Повинись перед боцманом. Тоже и ему не лестно, как в суде его обскажут... Пожалуй, простит... А тебе что?
Отчаянный серьезно ответил:
-- Ай да ловко уважил! Спасибо, приятель!
-- За что?.. Куда ты гнешь?
-- Вполне открылся, какой ты есть, с потрохами!
-- Видно, не нравится, что обо всем полагаю с рассудком?
-- Даже с большим рассудком -- обессудил меня дураком...
-- Не лезь на рожон. Не полагай о себе... Помни, что" матрос.
-- А поклонись я боцману и выйди в унтерцеры да беззаконно чисти твою лукавую рожу, так поумнею? Обскажи-ка! -- с презрительной насмешкой промолвил маленький матрос.
-- Ты все зубы скалишь!
-- А как же с тобой?
-- В штрафные, что ли, лестно?
-- Беспременно желаю. Оттого и зубы скалю!
-- Перестанешь! -- злобно сказал Чижов.
-- И скоро?
-- Хоть завтра пройдет твоя отчаянность!
-- По какой-такой причине?
-- Отшлифуют на первый раз за боцмана. Небось, прошлое лето выпороли одного матроса и перевели в штрафные... Очень просто!
Митюшин ужаснулся при мысли, что его завтра же могут позорно наказать, и возмутился, что свой же брат, матрос, точно злорадствует позору ближнего и беззаконию.
Но в темноте вечера, у борта на баке, где два матроса беседовали, Чижов не видел бледного взволнованного лица и сверкающих черных глаз Отчаянного.
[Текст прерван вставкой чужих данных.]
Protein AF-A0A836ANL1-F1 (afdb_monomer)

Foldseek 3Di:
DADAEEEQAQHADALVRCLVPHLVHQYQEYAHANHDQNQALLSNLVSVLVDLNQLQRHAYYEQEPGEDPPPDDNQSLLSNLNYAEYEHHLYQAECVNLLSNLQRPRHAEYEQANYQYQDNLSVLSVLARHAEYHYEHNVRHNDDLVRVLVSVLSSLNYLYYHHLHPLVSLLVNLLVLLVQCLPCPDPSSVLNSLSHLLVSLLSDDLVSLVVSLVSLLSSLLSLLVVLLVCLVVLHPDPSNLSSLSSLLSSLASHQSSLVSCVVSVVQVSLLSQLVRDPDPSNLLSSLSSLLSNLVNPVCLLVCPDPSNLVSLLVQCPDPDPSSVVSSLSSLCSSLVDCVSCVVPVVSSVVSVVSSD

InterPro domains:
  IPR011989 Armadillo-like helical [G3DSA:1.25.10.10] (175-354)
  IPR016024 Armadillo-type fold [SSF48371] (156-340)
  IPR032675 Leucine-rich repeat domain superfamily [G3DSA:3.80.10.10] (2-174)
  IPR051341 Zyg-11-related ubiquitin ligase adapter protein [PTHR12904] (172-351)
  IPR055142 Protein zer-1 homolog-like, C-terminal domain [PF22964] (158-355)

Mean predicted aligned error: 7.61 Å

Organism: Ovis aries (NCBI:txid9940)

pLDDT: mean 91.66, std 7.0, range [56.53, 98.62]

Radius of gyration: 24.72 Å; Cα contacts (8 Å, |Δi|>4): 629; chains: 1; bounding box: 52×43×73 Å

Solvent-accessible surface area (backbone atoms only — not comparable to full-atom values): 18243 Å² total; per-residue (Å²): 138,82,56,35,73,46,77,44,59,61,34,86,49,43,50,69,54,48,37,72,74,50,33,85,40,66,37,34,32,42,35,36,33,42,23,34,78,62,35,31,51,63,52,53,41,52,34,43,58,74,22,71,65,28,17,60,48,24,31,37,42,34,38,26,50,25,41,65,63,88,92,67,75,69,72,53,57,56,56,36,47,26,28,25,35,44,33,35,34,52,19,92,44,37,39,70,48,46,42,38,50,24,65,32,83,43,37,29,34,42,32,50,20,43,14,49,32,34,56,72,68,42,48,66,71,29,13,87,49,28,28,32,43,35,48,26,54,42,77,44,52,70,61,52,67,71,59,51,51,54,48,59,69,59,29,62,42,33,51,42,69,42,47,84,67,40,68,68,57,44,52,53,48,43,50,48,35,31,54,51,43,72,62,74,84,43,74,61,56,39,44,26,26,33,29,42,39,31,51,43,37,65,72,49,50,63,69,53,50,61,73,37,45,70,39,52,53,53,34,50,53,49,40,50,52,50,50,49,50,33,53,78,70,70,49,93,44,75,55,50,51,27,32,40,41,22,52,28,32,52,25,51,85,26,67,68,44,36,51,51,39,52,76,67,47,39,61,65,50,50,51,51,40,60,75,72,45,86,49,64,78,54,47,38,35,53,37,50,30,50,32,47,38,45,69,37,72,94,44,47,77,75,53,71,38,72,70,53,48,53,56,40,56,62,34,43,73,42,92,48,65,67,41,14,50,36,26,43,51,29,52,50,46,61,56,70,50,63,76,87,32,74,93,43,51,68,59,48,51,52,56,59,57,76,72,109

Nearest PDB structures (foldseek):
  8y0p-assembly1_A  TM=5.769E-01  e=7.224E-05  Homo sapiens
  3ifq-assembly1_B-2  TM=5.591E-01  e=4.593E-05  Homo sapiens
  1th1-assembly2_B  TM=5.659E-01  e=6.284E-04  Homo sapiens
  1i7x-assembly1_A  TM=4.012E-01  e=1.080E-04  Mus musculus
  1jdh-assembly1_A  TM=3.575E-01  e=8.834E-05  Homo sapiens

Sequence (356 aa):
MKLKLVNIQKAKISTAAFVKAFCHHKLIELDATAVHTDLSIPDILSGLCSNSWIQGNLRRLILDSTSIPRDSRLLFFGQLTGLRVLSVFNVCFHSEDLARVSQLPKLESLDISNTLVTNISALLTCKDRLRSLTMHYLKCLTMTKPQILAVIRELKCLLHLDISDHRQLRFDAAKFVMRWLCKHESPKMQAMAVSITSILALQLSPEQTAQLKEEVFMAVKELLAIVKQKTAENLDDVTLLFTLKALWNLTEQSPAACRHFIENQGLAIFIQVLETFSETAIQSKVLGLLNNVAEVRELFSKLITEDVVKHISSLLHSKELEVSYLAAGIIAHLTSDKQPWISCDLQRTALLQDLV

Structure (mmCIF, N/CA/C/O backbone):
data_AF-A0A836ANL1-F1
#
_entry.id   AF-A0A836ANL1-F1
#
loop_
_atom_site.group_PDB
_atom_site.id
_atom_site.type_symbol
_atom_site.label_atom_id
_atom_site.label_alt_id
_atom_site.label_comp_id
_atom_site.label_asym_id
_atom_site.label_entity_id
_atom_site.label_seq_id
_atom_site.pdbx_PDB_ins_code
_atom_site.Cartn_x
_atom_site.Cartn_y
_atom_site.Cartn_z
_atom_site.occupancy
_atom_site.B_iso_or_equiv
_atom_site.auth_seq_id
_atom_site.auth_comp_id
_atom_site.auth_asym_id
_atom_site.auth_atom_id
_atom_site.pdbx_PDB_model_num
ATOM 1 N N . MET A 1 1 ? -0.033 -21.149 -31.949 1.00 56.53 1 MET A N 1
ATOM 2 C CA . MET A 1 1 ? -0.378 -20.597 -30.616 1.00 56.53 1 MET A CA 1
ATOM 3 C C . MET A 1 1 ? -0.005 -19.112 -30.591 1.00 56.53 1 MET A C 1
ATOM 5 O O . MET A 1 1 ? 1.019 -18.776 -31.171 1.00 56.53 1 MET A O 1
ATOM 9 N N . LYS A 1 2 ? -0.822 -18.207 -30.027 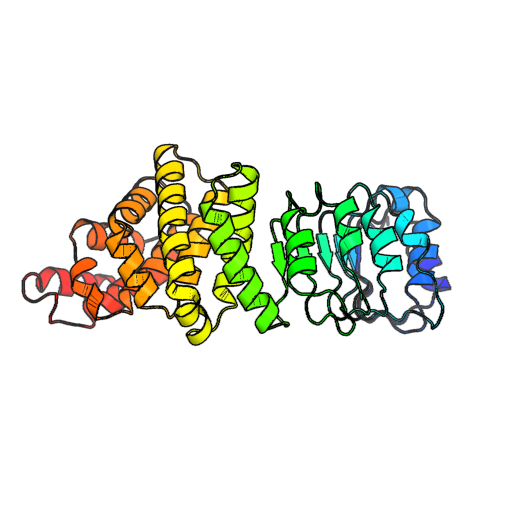1.00 83.00 2 LYS A N 1
ATOM 10 C CA . LYS A 1 2 ? -0.478 -16.771 -29.905 1.00 83.00 2 LYS A CA 1
ATOM 11 C C . LYS A 1 2 ? -0.210 -16.450 -28.436 1.00 83.00 2 LYS A C 1
ATOM 13 O O . LYS A 1 2 ? -1.158 -16.387 -27.659 1.00 83.00 2 LYS A O 1
ATOM 18 N N . LEU A 1 3 ? 1.061 -16.279 -28.074 1.00 89.88 3 LEU A N 1
ATOM 19 C CA . LEU A 1 3 ? 1.452 -15.922 -26.710 1.00 89.88 3 LEU A CA 1
ATOM 20 C C . LEU A 1 3 ? 1.006 -14.486 -26.386 1.00 89.88 3 LEU A C 1
ATOM 22 O O . LEU A 1 3 ? 1.041 -13.609 -27.253 1.00 89.88 3 LEU A O 1
ATOM 26 N N . LYS A 1 4 ? 0.560 -14.273 -25.145 1.00 93.94 4 LYS A N 1
ATOM 27 C CA . LYS A 1 4 ? 0.133 -12.967 -24.607 1.00 93.94 4 LYS A CA 1
ATOM 28 C C . LYS A 1 4 ? 0.837 -12.636 -23.295 1.00 93.94 4 LYS A C 1
ATOM 30 O O . LYS A 1 4 ? 1.238 -11.497 -23.104 1.00 93.94 4 LYS A O 1
ATOM 35 N N . LEU A 1 5 ? 0.970 -13.622 -22.416 1.00 96.88 5 LEU A N 1
ATOM 36 C CA . LEU A 1 5 ? 1.659 -13.511 -21.136 1.00 96.88 5 LEU A CA 1
ATOM 37 C C . LEU A 1 5 ? 2.888 -14.409 -21.220 1.00 96.88 5 LEU A C 1
ATOM 39 O O . LEU A 1 5 ? 2.751 -15.588 -21.554 1.00 96.88 5 LEU A O 1
ATOM 43 N N . VAL A 1 6 ? 4.070 -13.848 -20.998 1.00 96.69 6 VAL A N 1
ATOM 44 C CA . VAL A 1 6 ? 5.334 -14.578 -21.092 1.00 96.69 6 VAL A CA 1
ATOM 45 C C . VAL A 1 6 ? 6.105 -14.397 -19.796 1.00 96.69 6 VAL A C 1
ATOM 47 O O . VAL A 1 6 ? 6.305 -13.280 -19.332 1.00 96.69 6 VAL A O 1
ATOM 50 N N . ASN A 1 7 ? 6.548 -15.513 -19.230 1.00 96.62 7 ASN A N 1
ATOM 51 C CA . ASN A 1 7 ? 7.428 -15.552 -18.076 1.00 96.62 7 ASN A CA 1
ATOM 52 C C . ASN A 1 7 ? 8.675 -16.350 -18.472 1.00 96.62 7 ASN A C 1
ATOM 54 O O . ASN A 1 7 ? 8.574 -17.519 -18.843 1.00 96.62 7 ASN A O 1
ATOM 58 N N . ILE A 1 8 ? 9.826 -15.687 -18.440 1.00 96.62 8 ILE A N 1
ATOM 59 C CA . ILE A 1 8 ? 11.145 -16.259 -18.727 1.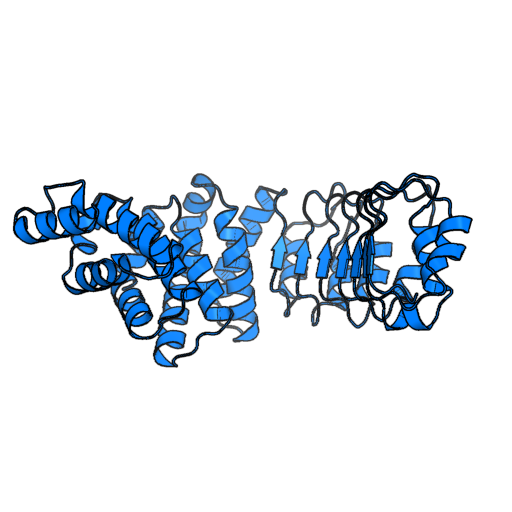00 96.62 8 ILE A CA 1
ATOM 60 C C . ILE A 1 8 ? 12.094 -16.040 -17.546 1.00 96.62 8 ILE A C 1
ATOM 62 O O . ILE A 1 8 ? 13.299 -15.898 -17.733 1.00 96.62 8 ILE A O 1
ATOM 66 N N . GLN A 1 9 ? 11.564 -15.997 -16.322 1.00 96.62 9 GLN A N 1
ATOM 67 C CA . GLN A 1 9 ? 12.377 -15.783 -15.131 1.00 96.62 9 GLN A CA 1
ATOM 68 C C . GLN A 1 9 ? 13.521 -16.801 -15.047 1.00 96.62 9 GLN A C 1
ATOM 70 O O . GLN A 1 9 ? 13.309 -18.003 -15.227 1.00 96.62 9 GLN A O 1
ATOM 75 N N . LYS A 1 10 ? 14.738 -16.324 -14.757 1.00 95.50 10 LYS A N 1
ATOM 76 C CA . LYS A 1 10 ? 15.954 -17.151 -14.625 1.00 95.50 10 LYS A CA 1
ATOM 77 C C . LYS A 1 10 ? 16.300 -17.981 -15.869 1.00 95.50 10 LYS A C 1
ATOM 79 O O . LYS A 1 10 ? 17.126 -18.891 -15.796 1.00 95.50 10 LYS A O 1
ATOM 84 N N . ALA A 1 11 ? 15.683 -17.690 -17.016 1.00 95.12 11 ALA A N 1
ATOM 85 C CA . ALA A 1 11 ? 15.917 -18.443 -18.236 1.00 95.12 11 ALA A CA 1
ATOM 86 C C . ALA A 1 11 ? 17.300 -18.134 -18.820 1.00 95.12 11 ALA A C 1
ATOM 88 O O . ALA A 1 11 ? 17.763 -16.989 -18.826 1.00 95.12 11 ALA A O 1
ATOM 89 N N . LYS A 1 12 ? 17.931 -19.164 -19.389 1.00 95.75 12 LYS A N 1
ATOM 90 C CA . LYS A 1 12 ? 19.112 -19.019 -20.238 1.00 95.75 12 LYS A CA 1
ATOM 91 C C . LYS A 1 12 ? 18.679 -19.031 -21.698 1.00 95.75 12 LYS A C 1
ATOM 93 O O . LYS A 1 12 ? 18.451 -20.088 -22.281 1.00 95.75 12 LYS A O 1
ATOM 98 N N . ILE A 1 13 ? 18.528 -17.844 -22.267 1.00 95.00 13 ILE A N 1
ATOM 99 C CA . ILE A 1 13 ? 18.091 -17.635 -23.644 1.00 95.00 13 ILE A CA 1
ATOM 100 C C . ILE A 1 13 ? 18.999 -16.591 -24.292 1.00 95.00 13 ILE A C 1
ATOM 102 O O . ILE A 1 13 ? 19.397 -15.634 -23.639 1.00 95.00 13 ILE A O 1
ATOM 106 N N . SER A 1 14 ? 19.349 -16.780 -25.562 1.00 95.75 14 SER A N 1
ATOM 107 C CA . SER A 1 14 ? 20.097 -15.775 -26.320 1.00 95.75 14 SER A CA 1
ATOM 108 C C . SER A 1 14 ? 19.159 -14.724 -26.910 1.00 95.75 14 SER A C 1
ATOM 110 O O . SER A 1 14 ? 17.987 -15.006 -27.174 1.00 95.75 14 SER A O 1
ATOM 112 N N . THR A 1 15 ? 19.684 -13.542 -27.228 1.00 94.88 15 THR A N 1
ATOM 113 C CA . THR A 1 15 ? 18.946 -12.491 -27.951 1.00 94.88 15 THR A CA 1
ATOM 114 C C . THR A 1 15 ? 18.245 -13.008 -29.212 1.00 94.88 15 THR A C 1
ATOM 116 O O . THR A 1 15 ? 17.052 -12.774 -29.401 1.00 94.88 15 THR A O 1
ATOM 119 N N . ALA A 1 16 ? 18.935 -13.792 -30.048 1.00 95.94 16 ALA A N 1
ATOM 120 C CA . ALA A 1 16 ? 18.345 -14.346 -31.269 1.00 95.94 16 ALA A CA 1
ATOM 121 C C . ALA A 1 16 ? 17.174 -15.302 -30.978 1.00 95.94 16 ALA A C 1
ATOM 123 O O . ALA A 1 16 ? 16.152 -15.267 -31.667 1.00 95.94 16 ALA A O 1
ATOM 124 N N . ALA A 1 17 ? 17.303 -16.138 -29.944 1.00 96.62 17 ALA A N 1
ATOM 125 C CA . ALA A 1 17 ? 16.241 -17.046 -29.532 1.00 96.62 17 ALA A CA 1
ATOM 126 C C . ALA A 1 17 ? 15.042 -16.286 -28.947 1.00 96.62 17 ALA A C 1
ATOM 128 O O . ALA A 1 17 ? 13.905 -16.611 -29.286 1.00 96.62 17 ALA A O 1
ATOM 129 N N . PHE A 1 18 ? 15.282 -15.244 -28.144 1.00 96.88 18 PHE A N 1
ATOM 130 C CA . PHE A 1 18 ? 14.235 -14.382 -27.592 1.00 96.88 18 PHE A CA 1
ATOM 131 C C . PHE A 1 18 ? 13.423 -13.707 -28.700 1.00 96.88 18 PHE A C 1
ATOM 133 O O . PHE A 1 18 ? 12.195 -13.822 -28.728 1.00 96.88 18 PHE A O 1
ATOM 140 N N . VAL A 1 19 ? 14.108 -13.083 -29.665 1.00 95.88 19 VAL A N 1
ATOM 141 C CA . VAL A 1 19 ? 13.455 -12.432 -30.806 1.00 95.88 19 VAL A CA 1
ATOM 142 C C . VAL A 1 19 ? 12.632 -13.444 -31.594 1.00 95.88 19 VAL A C 1
ATOM 144 O O . VAL A 1 19 ? 11.435 -13.232 -31.794 1.00 95.88 19 VAL A O 1
ATOM 147 N N . LYS A 1 20 ? 13.237 -14.583 -31.967 1.00 95.50 20 LYS A N 1
ATOM 148 C CA . LYS A 1 20 ? 12.572 -15.663 -32.713 1.00 95.50 20 LYS A CA 1
ATOM 149 C C . LYS A 1 20 ? 11.315 -16.174 -32.006 1.00 95.50 20 LYS A C 1
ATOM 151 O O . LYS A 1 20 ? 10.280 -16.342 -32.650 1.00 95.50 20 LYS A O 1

-- Пусть шлифуют! А ты смотри! -- вызывающе кинул он, скрывая свой ужас.
Чижов удивился:
-- И с чего это ты такой отчаянный? Не могу я в толк взять...
-- Ветром надуло...
-- Где?
-- На фабрике.
-- Так. А на царской службе тоже, значит, надуло? -- иронизировал Чижов, оскорбленный тоном Отчаянного.
-- Верно, что так...
-- Чудно что-то...
-- Видно, не слыхал, что люди тоскуют по правде? -- вдруг воскликнул Митюшин.
Чижов недоверчиво усмехнулся.
-- То-то не понять! Душа в тебе свиная, а рассудок подлый... Еще рад, что матроса отпорют без всякого закона! Думаешь, только больно, -- а не то, что позорно и обидно... И что присоветовал!.. Совесть-то в деревне оставил... А я полагал, что ты хоть и трус, а все-таки с понятием втихомолку! -- негодующе прибавил Митюшин, возвышая голос.
-- Ты что же ругаешься? Это по каким правам?
-- Вали к своему боцману... Виляй свиным своим хвостом и обсказывай. Может, и ты ему про меня кляузничал... Так заодно...
-- Усмирят тебя, дьявола отчаянного!
И Чижов, полный ненависти к нему, отошел.
Раздали койки. Митюшин долго не засыпал, думая грустные думы.